Project - HomeMaker, Service
About
HomeMaker - Service, A cloud-based system for handling issues related to warranty and other building-related matters.
Challenges
I guide the organisation through adopting new tools and workflows, implementing changes incrementally to build buy-in and understanding.
My role
As the company’s first product designer.
I took ownership of the overall design direction. Driving user interviews, collaborating closely with the team, and ensuring quality control alongside our in-house tester.
I was part of a team with developers and a product owner, bringing design expertise and a user-centred perspective to the organisation.
overview of issue handling.
Your specific role in the project and how you collaborated with others
I owned the design and constantly worked with others to address users’ needs while aligning with business goals.
I led the initiative to involve the users. Because users were often unsure about system actions and responses, largely due to the product not having been tested by its intended audience.
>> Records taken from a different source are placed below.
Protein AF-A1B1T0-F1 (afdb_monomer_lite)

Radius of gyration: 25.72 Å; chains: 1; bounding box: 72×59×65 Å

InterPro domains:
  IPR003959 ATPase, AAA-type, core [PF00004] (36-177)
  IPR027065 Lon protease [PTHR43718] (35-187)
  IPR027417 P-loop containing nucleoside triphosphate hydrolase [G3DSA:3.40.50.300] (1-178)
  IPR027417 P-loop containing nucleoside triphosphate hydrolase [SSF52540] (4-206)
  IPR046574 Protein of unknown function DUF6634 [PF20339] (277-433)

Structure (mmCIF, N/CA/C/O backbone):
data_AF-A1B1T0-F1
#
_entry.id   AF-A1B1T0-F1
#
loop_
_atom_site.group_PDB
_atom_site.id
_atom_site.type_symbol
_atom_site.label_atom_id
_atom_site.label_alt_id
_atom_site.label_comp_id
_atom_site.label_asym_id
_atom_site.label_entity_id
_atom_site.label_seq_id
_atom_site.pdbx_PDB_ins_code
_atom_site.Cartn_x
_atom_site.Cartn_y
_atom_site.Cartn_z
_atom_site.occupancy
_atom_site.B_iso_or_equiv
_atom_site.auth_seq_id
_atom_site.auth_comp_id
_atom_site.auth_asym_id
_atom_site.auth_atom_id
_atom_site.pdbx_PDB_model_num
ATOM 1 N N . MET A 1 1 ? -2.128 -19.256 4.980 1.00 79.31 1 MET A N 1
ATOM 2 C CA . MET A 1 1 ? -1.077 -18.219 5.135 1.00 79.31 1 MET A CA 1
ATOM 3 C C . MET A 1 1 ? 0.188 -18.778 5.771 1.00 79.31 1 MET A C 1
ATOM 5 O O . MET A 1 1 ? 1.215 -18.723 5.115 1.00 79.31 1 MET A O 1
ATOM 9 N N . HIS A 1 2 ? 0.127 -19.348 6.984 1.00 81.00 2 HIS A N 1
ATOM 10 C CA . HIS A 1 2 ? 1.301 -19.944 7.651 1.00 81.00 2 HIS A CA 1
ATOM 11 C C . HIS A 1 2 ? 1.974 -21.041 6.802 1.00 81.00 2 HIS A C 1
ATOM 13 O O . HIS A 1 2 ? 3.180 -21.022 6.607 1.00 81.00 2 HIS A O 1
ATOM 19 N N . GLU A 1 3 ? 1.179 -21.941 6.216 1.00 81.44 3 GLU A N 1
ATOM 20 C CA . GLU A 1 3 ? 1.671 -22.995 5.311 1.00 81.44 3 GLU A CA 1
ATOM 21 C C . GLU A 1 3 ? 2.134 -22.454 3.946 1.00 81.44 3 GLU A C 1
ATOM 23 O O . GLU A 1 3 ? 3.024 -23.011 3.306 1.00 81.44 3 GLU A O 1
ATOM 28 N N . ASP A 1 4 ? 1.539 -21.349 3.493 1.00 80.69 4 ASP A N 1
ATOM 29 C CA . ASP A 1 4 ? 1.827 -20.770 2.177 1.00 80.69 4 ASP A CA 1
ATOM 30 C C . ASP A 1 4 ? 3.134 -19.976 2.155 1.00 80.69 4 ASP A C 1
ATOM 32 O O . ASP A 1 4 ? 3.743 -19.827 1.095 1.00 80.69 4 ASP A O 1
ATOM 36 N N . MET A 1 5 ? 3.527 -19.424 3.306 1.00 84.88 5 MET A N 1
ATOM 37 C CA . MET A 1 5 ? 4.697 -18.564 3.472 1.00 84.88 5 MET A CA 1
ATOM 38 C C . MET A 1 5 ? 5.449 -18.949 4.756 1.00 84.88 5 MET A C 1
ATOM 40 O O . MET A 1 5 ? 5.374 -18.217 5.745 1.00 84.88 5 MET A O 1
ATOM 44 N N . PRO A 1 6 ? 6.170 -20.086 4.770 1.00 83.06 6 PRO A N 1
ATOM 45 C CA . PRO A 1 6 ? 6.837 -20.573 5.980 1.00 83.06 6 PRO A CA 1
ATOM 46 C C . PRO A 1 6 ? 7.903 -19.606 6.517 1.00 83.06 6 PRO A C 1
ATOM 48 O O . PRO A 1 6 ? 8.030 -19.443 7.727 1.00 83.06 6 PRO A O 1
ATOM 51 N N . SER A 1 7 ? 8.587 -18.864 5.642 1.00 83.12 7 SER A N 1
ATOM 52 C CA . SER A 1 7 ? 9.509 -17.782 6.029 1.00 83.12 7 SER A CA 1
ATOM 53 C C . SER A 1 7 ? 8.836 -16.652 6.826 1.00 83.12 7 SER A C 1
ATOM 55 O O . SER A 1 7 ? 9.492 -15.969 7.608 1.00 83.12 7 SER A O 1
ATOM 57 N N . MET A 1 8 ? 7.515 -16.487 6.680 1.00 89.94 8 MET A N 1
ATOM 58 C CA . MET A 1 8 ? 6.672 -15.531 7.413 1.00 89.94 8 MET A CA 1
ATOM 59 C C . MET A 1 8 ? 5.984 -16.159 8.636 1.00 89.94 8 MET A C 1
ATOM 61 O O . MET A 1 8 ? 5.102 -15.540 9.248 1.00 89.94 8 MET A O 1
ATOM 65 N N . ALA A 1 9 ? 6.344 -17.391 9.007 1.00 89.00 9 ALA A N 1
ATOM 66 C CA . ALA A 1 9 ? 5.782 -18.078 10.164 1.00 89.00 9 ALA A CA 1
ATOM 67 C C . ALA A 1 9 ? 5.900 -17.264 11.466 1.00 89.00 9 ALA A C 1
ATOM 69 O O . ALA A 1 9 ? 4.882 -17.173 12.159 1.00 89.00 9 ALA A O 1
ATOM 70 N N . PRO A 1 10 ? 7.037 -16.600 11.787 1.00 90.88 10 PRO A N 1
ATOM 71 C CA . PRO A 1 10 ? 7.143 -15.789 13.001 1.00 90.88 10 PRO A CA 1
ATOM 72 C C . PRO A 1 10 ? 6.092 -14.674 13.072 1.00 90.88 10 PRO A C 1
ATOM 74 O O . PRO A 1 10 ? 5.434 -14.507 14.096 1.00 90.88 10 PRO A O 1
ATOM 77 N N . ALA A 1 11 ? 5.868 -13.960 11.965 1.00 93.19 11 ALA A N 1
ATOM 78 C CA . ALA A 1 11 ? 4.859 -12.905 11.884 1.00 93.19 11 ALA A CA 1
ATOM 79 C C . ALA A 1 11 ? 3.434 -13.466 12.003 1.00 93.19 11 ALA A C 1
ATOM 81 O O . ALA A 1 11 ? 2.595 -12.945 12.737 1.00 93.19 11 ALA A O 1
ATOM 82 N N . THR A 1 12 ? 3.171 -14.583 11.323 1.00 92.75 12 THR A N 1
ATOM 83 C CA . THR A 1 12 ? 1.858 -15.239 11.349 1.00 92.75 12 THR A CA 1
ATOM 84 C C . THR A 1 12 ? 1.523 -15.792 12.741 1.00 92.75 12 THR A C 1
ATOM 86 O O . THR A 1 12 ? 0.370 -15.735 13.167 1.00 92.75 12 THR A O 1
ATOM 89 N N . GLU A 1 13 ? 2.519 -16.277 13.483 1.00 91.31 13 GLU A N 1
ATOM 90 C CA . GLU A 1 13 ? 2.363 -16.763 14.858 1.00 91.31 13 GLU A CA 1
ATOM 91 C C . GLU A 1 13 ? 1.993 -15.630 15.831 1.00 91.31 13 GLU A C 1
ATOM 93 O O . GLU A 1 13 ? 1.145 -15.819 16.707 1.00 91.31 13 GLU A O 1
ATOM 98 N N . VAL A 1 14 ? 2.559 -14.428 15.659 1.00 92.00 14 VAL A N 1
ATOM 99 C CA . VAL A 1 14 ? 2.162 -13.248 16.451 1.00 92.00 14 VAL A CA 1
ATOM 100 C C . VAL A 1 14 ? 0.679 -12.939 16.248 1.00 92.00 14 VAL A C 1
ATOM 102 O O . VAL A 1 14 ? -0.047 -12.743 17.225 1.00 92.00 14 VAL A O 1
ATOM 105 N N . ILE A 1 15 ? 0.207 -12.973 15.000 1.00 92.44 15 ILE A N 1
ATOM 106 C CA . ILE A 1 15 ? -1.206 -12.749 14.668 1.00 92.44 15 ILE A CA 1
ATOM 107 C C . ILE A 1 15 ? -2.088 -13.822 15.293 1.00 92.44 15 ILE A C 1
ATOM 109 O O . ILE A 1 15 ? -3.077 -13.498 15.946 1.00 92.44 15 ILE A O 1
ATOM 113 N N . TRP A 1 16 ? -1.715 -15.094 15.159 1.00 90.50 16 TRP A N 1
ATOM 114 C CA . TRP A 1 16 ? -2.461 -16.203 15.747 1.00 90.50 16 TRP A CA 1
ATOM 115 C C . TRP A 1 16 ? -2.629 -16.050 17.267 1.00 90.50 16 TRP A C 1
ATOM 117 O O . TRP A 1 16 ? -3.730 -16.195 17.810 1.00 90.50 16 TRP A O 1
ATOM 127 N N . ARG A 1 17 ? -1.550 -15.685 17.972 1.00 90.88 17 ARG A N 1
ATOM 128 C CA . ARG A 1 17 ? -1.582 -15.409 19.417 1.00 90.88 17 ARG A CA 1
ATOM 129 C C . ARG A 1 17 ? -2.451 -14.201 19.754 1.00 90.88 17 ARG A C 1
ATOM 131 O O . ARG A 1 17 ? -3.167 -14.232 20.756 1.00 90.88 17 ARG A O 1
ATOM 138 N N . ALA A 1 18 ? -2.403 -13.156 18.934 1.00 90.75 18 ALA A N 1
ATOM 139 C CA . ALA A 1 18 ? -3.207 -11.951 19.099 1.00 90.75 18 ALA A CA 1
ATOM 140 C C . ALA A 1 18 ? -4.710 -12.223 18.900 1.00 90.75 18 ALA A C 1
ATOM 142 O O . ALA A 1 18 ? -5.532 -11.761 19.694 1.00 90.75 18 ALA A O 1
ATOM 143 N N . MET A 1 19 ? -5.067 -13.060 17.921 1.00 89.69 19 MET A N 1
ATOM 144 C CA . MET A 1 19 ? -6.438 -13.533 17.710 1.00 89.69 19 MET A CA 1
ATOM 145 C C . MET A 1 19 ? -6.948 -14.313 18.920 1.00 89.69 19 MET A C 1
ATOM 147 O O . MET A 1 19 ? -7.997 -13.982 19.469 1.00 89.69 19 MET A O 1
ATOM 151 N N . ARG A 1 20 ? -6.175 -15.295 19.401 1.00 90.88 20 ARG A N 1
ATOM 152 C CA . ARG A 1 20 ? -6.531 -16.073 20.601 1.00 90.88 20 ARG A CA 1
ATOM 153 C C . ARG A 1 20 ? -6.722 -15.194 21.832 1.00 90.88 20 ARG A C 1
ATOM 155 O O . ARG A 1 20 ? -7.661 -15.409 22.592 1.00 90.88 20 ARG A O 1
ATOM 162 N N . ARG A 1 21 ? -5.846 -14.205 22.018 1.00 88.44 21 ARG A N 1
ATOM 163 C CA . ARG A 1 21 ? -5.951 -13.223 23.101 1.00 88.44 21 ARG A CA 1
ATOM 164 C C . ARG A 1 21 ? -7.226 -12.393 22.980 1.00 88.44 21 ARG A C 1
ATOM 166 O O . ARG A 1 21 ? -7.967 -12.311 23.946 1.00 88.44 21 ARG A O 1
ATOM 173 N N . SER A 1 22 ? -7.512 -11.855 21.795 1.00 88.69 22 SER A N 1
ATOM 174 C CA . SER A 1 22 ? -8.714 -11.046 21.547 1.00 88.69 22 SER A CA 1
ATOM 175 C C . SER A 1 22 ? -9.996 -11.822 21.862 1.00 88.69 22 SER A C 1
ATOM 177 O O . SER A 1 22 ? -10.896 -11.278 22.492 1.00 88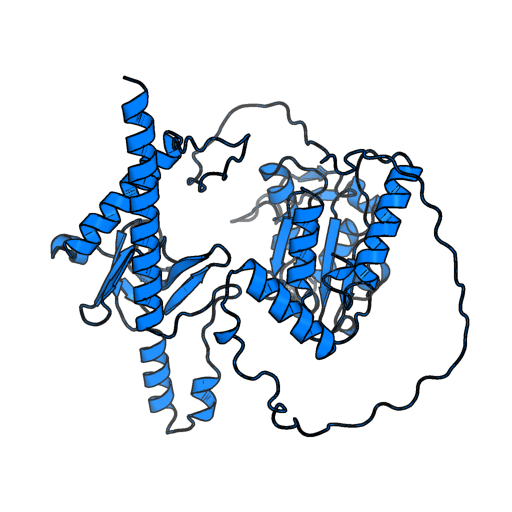.69 22 SER A O 1
ATOM 179 N N . VAL A 1 23 ? -10.051 -13.108 21.493 1.00 88.44 23 VAL A N 1
ATOM 180 C CA . VAL A 1 23 ? -11.182 -13.992 21.819 1.00 88.44 23 VAL A CA 1
ATOM 181 C C . VAL A 1 23 ? -11.285 -14.240 23.320 1.00 88.44 23 VAL A C 1
ATOM 183 O O . VAL A 1 23 ? -12.355 -14.073 23.896 1.00 88.44 23 VAL A O 1
ATOM 186 N N . ARG A 1 24 ? -10.178 -14.627 23.962 1.00 91.19 24 ARG A N 1
ATOM 187 C CA . ARG A 1 24 ? -10.145 -14.921 25.400 1.00 91.19 24 ARG A CA 1
ATOM 188 C C . ARG A 1 24 ? -10.548 -13.713 26.243 1.00 91.19 24 ARG A C 1
ATOM 190 O O . ARG A 1 24 ? -11.248 -13.874 27.234 1.00 91.19 24 ARG A O 1
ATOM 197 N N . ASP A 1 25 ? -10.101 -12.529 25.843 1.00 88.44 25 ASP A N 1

Usability issues persisted due to the absence of user-centric design practices in the original development process.
Based on meetings and interviews with clients, but also input from the team. My design was built on this to reflect the new needs and wants of both the business and users.
How you came to your proposed solution
I had a research-driven approach, collecting insights from client interviews, team meetings, Customer Success feedback, and analytics tools. By synthesising this data, I was able to prioritise features and improvements based on real user needs and business goals, ensuring our decisions were grounded in actionable insights.
I suggested sprint priorities to the product owner, validated recommendations with user cases, and translated these into actionable designs for development, testing, and release.
Challenges you faced, including design concepts that were ultimately not pursued
However, the initial brief was unclear, and tight deadlines constrained feedback and research, requiring us to make informed assumptions.
How the project affected the users and the business
The redesigned application exceeded adoption expectations: all users migrated to the new version in just 3 months, instead of the 6 months anticipated, demonstrating the effectiveness and user-friendliness of the new design.
What I learned
This experience taught me the importance and challenge of communicating user feedback to teams unaccustomed to iterative, feedback-driven processes. Establishing a feedback loop required persistence, clear rationale, and ongoing advocacy for the user perspective.